Analysis of historical storm data of USA

Introduction

Storms and other severe weather events can cause both public health and economic problems for communities and municipalities. Many severe events can result in fatalities, injuries, and property damage, and preventing such outcomes to the extent possible is a key concern.

This project involves exploring the U.S. National Oceanic and Atmospheric Administration’s (NOAA) storm database. This database tracks characteristics of major storms and weather events in the United States, including when and where they occur, as well as estimates of any fatalities, injuries, and property damage.

Synopsis

The goal here is to analyze which event has been the most costliest so far (in terms of monetary and fatalities).

We will be first loading the data into R using read.csv. Then we will be subsetting the data with relevant columns which we will be required for analysis down the pipeline. For the simplicity we will filter the data only for period between 1995-2011, because the counts of records before 1995 period are quite few and hence doesn’t provide accurate information about storms pre 90s era.

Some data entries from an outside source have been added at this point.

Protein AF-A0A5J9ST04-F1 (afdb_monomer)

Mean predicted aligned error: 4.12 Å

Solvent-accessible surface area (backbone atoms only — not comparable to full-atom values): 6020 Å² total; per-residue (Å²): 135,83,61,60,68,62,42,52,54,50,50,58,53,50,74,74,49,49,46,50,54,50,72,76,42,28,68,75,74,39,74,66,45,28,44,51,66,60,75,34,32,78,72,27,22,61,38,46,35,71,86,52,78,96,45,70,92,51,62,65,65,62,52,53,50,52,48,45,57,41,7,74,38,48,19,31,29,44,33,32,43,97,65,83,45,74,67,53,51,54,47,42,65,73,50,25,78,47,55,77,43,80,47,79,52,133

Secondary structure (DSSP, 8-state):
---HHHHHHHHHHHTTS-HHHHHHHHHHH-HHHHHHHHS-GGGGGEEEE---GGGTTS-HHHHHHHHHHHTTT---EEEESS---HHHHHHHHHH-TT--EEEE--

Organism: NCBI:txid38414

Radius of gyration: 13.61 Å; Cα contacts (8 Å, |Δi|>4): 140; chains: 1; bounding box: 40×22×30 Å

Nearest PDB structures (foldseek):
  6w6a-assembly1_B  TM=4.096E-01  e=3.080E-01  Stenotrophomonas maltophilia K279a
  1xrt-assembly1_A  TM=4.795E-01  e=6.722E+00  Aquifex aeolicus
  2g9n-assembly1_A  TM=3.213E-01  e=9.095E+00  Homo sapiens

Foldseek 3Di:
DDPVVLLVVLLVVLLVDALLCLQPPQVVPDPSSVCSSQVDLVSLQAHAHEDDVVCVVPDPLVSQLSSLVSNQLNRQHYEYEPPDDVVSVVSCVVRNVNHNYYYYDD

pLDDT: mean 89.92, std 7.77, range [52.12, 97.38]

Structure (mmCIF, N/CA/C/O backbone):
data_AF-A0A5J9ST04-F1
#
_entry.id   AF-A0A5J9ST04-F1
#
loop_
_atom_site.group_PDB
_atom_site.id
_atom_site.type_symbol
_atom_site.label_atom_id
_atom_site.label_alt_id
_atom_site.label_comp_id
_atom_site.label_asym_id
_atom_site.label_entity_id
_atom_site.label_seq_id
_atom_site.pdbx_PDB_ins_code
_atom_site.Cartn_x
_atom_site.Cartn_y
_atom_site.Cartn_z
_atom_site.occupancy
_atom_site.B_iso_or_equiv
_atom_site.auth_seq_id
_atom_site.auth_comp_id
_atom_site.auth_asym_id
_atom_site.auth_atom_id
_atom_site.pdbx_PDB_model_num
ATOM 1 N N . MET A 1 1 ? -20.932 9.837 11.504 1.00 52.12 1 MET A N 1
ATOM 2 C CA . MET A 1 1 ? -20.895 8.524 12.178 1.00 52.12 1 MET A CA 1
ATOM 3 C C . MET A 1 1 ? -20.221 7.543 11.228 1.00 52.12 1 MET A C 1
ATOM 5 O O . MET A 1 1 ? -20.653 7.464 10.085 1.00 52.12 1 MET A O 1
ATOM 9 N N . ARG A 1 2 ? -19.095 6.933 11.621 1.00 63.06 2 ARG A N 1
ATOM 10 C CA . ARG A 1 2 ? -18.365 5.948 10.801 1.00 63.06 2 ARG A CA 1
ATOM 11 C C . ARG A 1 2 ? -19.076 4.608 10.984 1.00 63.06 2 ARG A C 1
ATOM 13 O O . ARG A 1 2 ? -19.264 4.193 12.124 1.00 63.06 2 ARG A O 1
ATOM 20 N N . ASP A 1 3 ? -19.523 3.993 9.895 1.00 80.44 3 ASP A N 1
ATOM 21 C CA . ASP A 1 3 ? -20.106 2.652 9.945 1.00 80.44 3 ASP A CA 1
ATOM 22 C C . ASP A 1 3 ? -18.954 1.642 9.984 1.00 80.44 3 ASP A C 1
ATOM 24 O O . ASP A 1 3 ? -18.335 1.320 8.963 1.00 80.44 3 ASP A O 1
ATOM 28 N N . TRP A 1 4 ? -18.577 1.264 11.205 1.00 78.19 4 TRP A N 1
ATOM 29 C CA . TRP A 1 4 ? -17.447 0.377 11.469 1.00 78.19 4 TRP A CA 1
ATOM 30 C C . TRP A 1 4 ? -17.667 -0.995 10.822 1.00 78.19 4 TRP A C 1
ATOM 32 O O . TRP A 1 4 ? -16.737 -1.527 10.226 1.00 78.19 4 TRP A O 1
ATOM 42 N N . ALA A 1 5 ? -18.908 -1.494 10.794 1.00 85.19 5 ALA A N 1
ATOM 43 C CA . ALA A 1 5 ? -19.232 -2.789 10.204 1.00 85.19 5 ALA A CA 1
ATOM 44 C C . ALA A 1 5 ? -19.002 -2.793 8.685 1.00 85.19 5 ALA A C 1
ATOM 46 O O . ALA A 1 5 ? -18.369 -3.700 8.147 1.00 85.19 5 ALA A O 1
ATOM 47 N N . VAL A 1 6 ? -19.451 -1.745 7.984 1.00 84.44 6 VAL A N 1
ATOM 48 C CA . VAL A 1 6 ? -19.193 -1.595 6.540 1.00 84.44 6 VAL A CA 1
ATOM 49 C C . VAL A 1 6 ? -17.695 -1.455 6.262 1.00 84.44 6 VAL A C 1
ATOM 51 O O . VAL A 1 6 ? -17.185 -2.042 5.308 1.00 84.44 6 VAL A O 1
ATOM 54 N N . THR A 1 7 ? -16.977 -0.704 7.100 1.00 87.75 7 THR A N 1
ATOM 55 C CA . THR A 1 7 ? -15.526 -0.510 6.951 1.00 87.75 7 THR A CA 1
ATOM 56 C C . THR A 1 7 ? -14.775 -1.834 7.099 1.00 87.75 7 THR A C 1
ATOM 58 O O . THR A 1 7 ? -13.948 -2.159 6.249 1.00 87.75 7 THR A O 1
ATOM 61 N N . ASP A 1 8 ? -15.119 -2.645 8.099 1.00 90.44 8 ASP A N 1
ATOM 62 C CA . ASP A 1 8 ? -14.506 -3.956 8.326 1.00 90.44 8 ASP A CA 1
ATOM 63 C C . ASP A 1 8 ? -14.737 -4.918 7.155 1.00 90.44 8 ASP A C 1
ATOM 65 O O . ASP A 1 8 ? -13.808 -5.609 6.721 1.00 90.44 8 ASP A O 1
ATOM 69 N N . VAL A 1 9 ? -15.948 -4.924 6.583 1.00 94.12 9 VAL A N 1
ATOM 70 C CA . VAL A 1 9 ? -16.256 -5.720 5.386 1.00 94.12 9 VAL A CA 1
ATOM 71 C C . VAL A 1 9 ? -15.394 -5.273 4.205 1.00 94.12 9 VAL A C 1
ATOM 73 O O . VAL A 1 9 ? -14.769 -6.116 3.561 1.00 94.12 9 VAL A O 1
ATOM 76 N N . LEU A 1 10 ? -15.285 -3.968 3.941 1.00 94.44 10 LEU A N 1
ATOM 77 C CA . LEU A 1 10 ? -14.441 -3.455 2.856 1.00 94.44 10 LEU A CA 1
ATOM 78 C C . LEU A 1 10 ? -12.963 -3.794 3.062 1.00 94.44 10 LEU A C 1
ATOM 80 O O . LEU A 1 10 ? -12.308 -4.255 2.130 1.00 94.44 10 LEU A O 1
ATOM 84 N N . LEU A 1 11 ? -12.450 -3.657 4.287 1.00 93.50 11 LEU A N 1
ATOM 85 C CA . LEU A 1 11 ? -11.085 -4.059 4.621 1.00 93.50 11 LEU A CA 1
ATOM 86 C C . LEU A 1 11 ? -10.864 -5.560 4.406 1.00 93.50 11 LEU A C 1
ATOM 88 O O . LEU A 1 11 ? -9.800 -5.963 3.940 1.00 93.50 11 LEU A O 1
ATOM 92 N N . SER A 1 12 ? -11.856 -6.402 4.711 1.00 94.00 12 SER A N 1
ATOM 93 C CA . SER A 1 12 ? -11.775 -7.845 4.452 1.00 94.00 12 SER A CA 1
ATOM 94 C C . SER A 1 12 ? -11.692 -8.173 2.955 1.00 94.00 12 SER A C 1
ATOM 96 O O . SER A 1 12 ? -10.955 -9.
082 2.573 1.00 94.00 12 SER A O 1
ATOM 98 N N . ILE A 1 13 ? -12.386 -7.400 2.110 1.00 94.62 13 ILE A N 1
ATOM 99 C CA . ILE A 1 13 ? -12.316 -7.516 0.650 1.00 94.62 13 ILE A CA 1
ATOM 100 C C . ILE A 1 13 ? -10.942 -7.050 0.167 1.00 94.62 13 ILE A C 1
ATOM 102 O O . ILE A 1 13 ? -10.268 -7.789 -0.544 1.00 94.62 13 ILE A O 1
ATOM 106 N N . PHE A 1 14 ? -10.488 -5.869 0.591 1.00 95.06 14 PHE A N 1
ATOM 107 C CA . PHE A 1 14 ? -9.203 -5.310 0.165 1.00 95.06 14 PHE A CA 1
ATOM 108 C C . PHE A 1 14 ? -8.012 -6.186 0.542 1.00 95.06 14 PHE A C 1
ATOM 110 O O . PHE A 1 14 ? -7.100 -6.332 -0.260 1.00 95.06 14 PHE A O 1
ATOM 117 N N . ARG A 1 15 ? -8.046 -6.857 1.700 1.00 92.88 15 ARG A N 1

From the analysis we found that in terms of monetary losses: Thunderstorms contributes enormously, followed not so closely by Flash Floods.
In terms of fatalities we found that: Excessive Heat has caused most deaths, closely followed by Tornados.

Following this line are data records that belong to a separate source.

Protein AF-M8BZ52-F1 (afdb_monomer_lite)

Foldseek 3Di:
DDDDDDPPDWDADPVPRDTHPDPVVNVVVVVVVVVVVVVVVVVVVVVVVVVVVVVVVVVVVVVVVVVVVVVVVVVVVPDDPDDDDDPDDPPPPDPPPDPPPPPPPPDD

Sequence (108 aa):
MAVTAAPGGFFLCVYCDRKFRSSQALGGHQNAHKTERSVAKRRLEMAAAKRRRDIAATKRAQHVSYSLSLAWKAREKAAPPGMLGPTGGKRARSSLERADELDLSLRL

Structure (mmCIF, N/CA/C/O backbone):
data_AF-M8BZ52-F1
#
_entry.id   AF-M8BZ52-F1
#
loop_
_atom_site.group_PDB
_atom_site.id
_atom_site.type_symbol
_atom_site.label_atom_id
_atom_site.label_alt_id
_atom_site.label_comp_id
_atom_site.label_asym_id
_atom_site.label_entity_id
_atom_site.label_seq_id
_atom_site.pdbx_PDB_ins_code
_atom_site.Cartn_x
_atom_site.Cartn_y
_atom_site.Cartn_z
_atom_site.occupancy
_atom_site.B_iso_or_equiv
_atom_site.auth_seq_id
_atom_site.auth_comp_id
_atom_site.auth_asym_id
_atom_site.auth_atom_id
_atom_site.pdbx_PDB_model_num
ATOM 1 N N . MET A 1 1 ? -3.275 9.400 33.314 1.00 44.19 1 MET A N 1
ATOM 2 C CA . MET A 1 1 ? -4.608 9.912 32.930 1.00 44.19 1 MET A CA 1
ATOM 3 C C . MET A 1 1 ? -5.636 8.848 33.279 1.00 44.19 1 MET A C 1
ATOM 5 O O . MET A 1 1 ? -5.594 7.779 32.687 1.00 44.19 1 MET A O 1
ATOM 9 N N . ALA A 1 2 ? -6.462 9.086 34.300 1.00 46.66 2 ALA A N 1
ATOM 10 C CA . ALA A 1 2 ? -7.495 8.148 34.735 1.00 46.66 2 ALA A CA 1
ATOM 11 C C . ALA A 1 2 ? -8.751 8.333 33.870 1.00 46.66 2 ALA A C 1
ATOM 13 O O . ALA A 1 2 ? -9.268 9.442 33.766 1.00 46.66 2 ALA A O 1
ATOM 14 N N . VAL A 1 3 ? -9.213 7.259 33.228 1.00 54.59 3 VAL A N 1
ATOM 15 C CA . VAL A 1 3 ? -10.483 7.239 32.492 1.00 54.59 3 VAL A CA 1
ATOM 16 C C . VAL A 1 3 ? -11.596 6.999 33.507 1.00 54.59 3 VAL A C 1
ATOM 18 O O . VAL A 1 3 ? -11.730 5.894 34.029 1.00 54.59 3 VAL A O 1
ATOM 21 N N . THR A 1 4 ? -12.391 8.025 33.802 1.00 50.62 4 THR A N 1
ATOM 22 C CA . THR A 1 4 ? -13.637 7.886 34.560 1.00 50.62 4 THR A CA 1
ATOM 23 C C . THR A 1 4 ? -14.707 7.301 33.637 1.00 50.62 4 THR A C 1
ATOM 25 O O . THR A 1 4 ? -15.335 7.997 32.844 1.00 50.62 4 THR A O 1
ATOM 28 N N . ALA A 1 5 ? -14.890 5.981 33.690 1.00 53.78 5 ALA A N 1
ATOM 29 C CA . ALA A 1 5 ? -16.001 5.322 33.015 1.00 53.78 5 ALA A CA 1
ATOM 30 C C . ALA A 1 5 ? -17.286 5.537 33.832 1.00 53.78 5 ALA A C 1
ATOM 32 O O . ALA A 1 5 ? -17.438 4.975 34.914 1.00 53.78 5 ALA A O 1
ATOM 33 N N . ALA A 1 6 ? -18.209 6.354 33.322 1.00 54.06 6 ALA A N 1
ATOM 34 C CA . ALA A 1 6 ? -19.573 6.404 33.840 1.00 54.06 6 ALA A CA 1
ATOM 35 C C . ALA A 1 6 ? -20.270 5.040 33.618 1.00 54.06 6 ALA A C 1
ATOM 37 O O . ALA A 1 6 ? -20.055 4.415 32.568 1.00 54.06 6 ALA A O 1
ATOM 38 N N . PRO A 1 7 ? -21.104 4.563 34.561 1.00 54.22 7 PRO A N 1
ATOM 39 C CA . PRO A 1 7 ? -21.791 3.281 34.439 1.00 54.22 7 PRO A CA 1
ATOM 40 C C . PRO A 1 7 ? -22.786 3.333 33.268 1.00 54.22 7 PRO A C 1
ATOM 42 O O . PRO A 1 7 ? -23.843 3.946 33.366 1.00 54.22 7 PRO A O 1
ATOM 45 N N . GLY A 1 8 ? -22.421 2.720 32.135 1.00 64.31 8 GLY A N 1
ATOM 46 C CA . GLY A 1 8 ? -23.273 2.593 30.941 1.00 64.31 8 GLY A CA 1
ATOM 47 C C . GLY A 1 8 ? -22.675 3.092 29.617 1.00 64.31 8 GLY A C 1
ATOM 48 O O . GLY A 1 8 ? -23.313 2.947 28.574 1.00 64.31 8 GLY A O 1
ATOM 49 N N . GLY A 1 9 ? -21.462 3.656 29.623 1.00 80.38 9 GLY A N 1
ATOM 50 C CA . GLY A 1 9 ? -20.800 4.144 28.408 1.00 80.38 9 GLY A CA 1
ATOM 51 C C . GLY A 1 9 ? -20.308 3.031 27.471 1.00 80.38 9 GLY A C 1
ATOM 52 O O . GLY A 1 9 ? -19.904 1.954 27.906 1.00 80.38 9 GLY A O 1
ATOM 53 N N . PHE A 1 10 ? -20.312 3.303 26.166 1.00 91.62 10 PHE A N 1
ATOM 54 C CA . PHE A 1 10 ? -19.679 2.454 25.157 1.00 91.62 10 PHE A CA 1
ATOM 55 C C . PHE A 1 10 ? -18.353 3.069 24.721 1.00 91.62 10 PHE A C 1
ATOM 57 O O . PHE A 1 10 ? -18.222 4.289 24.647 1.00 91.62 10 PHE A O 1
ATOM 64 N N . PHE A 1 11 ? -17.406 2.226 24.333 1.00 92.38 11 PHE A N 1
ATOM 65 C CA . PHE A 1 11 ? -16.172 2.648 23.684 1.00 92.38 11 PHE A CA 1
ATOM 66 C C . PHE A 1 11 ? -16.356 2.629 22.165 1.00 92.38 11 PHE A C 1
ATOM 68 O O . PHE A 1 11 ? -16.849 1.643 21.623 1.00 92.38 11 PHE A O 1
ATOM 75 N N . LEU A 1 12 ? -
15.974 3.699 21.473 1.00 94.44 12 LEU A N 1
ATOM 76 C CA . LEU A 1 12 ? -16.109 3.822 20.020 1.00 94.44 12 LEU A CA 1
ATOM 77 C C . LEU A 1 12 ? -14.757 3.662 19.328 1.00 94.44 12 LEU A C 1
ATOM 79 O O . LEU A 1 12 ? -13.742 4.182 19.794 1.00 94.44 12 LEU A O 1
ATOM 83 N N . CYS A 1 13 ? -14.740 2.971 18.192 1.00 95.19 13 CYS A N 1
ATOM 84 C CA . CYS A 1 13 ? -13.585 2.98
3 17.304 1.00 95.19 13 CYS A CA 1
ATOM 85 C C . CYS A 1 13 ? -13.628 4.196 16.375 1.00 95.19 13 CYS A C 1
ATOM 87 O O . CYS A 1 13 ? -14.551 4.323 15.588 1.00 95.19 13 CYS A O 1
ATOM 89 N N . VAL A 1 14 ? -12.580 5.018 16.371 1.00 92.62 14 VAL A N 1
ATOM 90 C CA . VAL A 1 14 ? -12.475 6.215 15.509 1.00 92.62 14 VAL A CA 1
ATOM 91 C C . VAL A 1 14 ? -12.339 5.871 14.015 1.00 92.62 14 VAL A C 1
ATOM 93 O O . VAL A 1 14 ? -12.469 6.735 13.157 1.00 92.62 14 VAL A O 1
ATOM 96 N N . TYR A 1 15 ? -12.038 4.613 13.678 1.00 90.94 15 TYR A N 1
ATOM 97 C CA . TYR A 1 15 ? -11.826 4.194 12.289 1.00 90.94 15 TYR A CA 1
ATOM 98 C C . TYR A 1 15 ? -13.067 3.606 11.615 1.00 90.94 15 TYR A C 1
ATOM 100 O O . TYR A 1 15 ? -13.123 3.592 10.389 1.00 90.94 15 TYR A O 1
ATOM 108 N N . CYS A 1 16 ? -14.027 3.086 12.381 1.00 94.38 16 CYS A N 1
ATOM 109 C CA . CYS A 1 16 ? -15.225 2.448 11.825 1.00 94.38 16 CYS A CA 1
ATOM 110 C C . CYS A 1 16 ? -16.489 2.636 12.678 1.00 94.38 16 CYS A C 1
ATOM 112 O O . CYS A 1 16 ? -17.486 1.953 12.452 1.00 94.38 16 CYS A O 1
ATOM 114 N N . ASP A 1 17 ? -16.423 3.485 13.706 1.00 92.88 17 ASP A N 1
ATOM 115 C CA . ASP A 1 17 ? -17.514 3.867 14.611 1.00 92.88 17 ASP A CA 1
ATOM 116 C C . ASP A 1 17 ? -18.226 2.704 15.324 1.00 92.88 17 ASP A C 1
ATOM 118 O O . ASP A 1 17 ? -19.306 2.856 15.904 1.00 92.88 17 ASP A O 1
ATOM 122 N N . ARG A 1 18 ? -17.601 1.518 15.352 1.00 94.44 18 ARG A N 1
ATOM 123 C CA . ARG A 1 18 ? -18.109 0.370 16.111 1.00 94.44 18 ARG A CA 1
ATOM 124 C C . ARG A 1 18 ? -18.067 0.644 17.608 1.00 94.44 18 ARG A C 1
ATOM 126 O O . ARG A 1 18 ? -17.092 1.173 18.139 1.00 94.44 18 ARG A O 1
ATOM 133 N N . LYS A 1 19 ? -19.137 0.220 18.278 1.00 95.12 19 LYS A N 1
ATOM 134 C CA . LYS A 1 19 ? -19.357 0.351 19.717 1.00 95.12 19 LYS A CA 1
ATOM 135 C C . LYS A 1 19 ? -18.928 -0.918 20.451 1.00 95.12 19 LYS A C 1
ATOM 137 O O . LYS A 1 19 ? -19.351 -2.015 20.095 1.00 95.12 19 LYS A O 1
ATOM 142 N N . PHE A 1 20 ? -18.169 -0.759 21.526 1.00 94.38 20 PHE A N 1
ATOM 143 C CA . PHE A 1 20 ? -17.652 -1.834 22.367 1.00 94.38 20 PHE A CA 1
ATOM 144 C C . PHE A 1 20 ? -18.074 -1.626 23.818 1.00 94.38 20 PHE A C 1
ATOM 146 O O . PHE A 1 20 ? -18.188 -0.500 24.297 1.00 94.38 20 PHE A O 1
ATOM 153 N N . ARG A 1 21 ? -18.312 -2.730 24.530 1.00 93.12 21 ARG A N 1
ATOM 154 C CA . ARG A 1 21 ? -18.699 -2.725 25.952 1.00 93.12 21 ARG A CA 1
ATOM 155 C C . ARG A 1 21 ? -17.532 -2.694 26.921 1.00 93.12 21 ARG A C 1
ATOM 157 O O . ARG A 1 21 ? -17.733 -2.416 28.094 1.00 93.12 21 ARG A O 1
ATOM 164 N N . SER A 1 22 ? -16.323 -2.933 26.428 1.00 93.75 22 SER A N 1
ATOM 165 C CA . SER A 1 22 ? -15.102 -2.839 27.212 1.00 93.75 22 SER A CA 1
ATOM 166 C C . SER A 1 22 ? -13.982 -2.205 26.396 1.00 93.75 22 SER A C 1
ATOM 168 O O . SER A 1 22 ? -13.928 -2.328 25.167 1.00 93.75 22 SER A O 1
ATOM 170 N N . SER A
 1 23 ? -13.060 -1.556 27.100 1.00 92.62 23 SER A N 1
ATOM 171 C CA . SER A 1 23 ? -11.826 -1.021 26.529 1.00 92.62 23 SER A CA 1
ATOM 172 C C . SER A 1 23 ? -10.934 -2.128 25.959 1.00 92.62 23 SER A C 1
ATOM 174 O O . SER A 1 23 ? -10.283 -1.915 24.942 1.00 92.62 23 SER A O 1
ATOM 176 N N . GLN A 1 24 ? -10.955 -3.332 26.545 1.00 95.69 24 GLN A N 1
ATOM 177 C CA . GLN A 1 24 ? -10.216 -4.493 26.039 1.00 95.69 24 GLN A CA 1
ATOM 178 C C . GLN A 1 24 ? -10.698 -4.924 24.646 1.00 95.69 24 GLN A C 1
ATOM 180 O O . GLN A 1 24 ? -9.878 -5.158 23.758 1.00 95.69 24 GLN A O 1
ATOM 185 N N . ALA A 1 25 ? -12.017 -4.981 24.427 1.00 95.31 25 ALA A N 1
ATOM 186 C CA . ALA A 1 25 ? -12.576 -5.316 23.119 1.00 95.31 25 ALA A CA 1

Configurating Libraries and Reading the data

#Loading libraries
set.seed(123)
library("lubridate")
library("plyr")
library("ggplot2")

# Reading the data

#Read data
stormdata0<-read.csv("StormData.csv")

Data Processing

Since we are interested only in property damages, fatalities and injuries, we will remove other irrelevant columns for the analysis below.

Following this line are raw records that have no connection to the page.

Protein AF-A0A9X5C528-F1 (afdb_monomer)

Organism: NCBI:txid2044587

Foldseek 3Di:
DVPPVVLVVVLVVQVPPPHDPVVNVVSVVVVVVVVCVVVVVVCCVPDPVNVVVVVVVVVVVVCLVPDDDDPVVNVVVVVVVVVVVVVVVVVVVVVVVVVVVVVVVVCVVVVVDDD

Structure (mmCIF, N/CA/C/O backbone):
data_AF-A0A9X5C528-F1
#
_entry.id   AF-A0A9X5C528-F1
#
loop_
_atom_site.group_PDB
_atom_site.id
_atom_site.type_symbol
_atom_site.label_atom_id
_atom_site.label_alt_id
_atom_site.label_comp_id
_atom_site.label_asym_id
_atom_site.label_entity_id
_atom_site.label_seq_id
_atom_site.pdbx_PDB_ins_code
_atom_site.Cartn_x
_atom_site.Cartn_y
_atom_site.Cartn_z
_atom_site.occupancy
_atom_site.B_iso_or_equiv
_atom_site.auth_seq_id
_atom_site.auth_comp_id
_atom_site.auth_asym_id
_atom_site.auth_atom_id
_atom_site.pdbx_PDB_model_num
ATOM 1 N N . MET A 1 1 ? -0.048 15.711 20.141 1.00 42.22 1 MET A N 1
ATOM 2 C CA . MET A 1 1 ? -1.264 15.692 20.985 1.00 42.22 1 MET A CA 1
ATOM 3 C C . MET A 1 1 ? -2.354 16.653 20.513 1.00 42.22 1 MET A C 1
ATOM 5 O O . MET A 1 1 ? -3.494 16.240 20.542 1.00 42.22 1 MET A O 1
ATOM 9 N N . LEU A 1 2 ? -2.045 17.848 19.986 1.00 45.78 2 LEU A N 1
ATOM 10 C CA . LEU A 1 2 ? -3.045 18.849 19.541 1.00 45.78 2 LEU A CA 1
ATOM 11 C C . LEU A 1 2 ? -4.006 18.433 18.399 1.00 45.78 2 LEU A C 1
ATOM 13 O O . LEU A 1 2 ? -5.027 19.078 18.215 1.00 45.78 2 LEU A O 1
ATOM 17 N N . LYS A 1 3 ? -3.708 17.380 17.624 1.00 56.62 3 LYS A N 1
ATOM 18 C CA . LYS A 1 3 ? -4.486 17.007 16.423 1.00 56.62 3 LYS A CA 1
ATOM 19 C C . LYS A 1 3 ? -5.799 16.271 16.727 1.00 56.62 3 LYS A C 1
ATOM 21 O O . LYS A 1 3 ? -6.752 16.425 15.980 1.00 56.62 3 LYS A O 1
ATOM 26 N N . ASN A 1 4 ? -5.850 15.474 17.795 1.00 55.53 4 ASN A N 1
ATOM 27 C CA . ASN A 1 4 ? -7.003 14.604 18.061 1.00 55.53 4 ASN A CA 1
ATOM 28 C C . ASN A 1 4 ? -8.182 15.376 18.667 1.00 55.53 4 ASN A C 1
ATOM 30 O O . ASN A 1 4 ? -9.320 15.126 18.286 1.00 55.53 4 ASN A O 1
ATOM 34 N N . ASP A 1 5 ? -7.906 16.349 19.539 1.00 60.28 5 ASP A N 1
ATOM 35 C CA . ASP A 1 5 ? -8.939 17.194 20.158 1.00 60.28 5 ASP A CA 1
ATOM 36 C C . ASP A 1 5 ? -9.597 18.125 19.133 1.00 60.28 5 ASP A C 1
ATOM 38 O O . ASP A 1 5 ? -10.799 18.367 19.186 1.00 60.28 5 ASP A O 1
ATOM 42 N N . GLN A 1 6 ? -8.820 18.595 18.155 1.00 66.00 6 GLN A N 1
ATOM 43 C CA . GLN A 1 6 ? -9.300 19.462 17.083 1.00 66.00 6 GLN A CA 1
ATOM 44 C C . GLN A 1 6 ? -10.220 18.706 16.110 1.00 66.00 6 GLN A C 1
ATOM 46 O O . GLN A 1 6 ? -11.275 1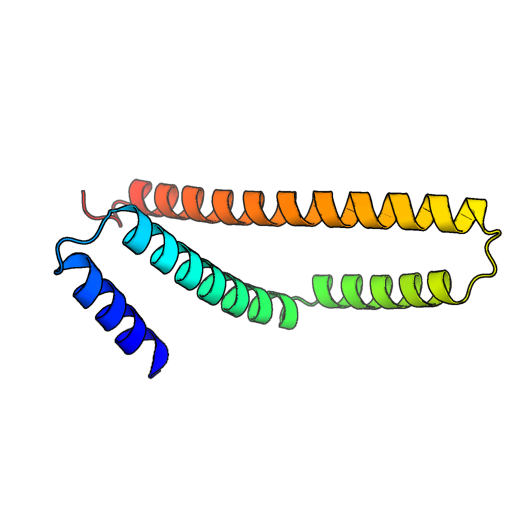9.208 15.742 1.00 66.00 6 GLN A O 1
ATOM 51 N N . ILE A 1 7 ? -9.868 17.460 15.776 1.00 63.91 7 ILE A N 1
ATOM 52 C CA . ILE A 1 7 ? -10.689 16.581 14.930 1.00 63.91 7 ILE A CA 1
ATOM 53 C C . ILE A 1 7 ? -11.967 16.149 15.656 1.00 63.91 7 ILE A C 1
ATOM 55 O O . ILE A 1 7 ? -13.034 16.092 15.051 1.00 63.91 7 ILE A O 1
ATOM 59 N N . ALA A 1 8 ? -11.884 15.869 16.960 1.00 61.84 8 ALA A N 1
ATOM 60 C CA . ALA A 1 8 ? -13.063 15.583 17.767 1.00 61.84 8 ALA A CA 1
ATOM 61 C C . ALA A 1 8 ? -14.011 16.791 17.801 1.00 61.84 8 ALA A C 1
ATOM 63 O O . ALA A 1 8 ? -15.212 16.619 17.630 1.00 61.84 8 ALA A O 1
ATOM 64 N N . GLN A 1 9 ? -13.484 18.009 17.962 1.00 63.91 9 GLN A N 1
ATOM 65 C CA . GLN A 1 9 ? -14.280 19.238 17.934 1.00 63.91 9 GLN A CA 1
ATOM 66 C C . GLN A 1 9 ? -14.926 19.508 16.568 1.00 63.91 9 GLN A C 1
ATOM 68 O O . GLN A 1 9 ? -16.094 19.882 16.548 1.00 63.91 9 GLN A O 1
ATOM 73 N N . GLU A 1 10 ? -14.224 19.269 15.454 1.00 63.53 10 GLU A N 1
ATOM 74 C CA . GLU A 1 10 ? -14.805 19.353 14.102 1.00 63.53 10 GLU A CA 1
ATOM 75 C C . GLU A 1 10 ? -15.907 18.305 13.887 1.00 63.53 10 GLU A C 1
ATOM 77 O O . GLU A 1 10 ? -16.979 18.622 13.378 1.00 63.53 10 GLU A O 1
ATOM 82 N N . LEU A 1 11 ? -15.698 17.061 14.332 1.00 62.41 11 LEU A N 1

#Keeping only the relevant columns
stormdata1<-stormdata0[,c("BGN_DATE","COUNTY","COUNTYNAME","STATE","EVTYPE","F","MAG","FATALITIES","INJURIES","PROPDMG","PROPDMGEXP")]

Following chunk of code massages the data type of the date in which the event occured and produces 2 new columns for month and year of event occurance.

#Data massaging
stormdata1$BGN_DATE<-mdy_hms(stormdata1$BGN_DATE)
stormdata1$month<-month(stormdata1$BGN_DATE)
stormdata1$year<-year(stormdata1$BGN_DATE)

Certain events had colossal losses, an extra column called “PROPDMGEXP” denotes the exponential power for the damage incurred. Thus, in order to have 1 single column for the total calculated loss, following chunks of code replaces indicators by their actual exponential powers.

stormdata1$PROPDMGEXP<-mapvalues(stormdata1$PROPDMGEXP,from = c("","-","?","+","0","1","2","3","4","5","6","7","8","B","h","H","K","m","M"),
to = c("1","0","0","0","1","10","100","1000","10000","100000","1000000","10000000","100000000","1000000000","100","100","1000","1000000","1000000")
)

Following chunk of code, calculates the total damage, after converting the data types for it.

stormdata1$PROPDMGEXP2<-as.numeric(levels(stormdata1$PROPDMGEXP))
stormdata1$Tot_damage<-as.numeric(stormdata1$PROPDMG * stormdata1$PROPDMGEXP2)
stormdata1$EVTYPE<-as.character(stormdata1$EVTYPE)

Plots

By looking into the year vs records count histogram, we can say that data is too less for years before 90s. Hence we will be subsetting data only for period 1995 onwards.

#By year
g0<-ggplot(data=stormdata1,aes(x=year))+geom_histogram(binwidth=1,fill = "blue")+scale_x_continuous(breaks=seq(1950,2011,by=5))
g0<-g0+ggtitle("Total records by year")+theme(plot.title = element_text(hjust=0.5))+ylab("Frequency")
g0

Subsetting for the years for which the data is rich. This is being done to reduce bias towards more later years.

stormdata2<-stormdata1[stormdata1$year>=1995,]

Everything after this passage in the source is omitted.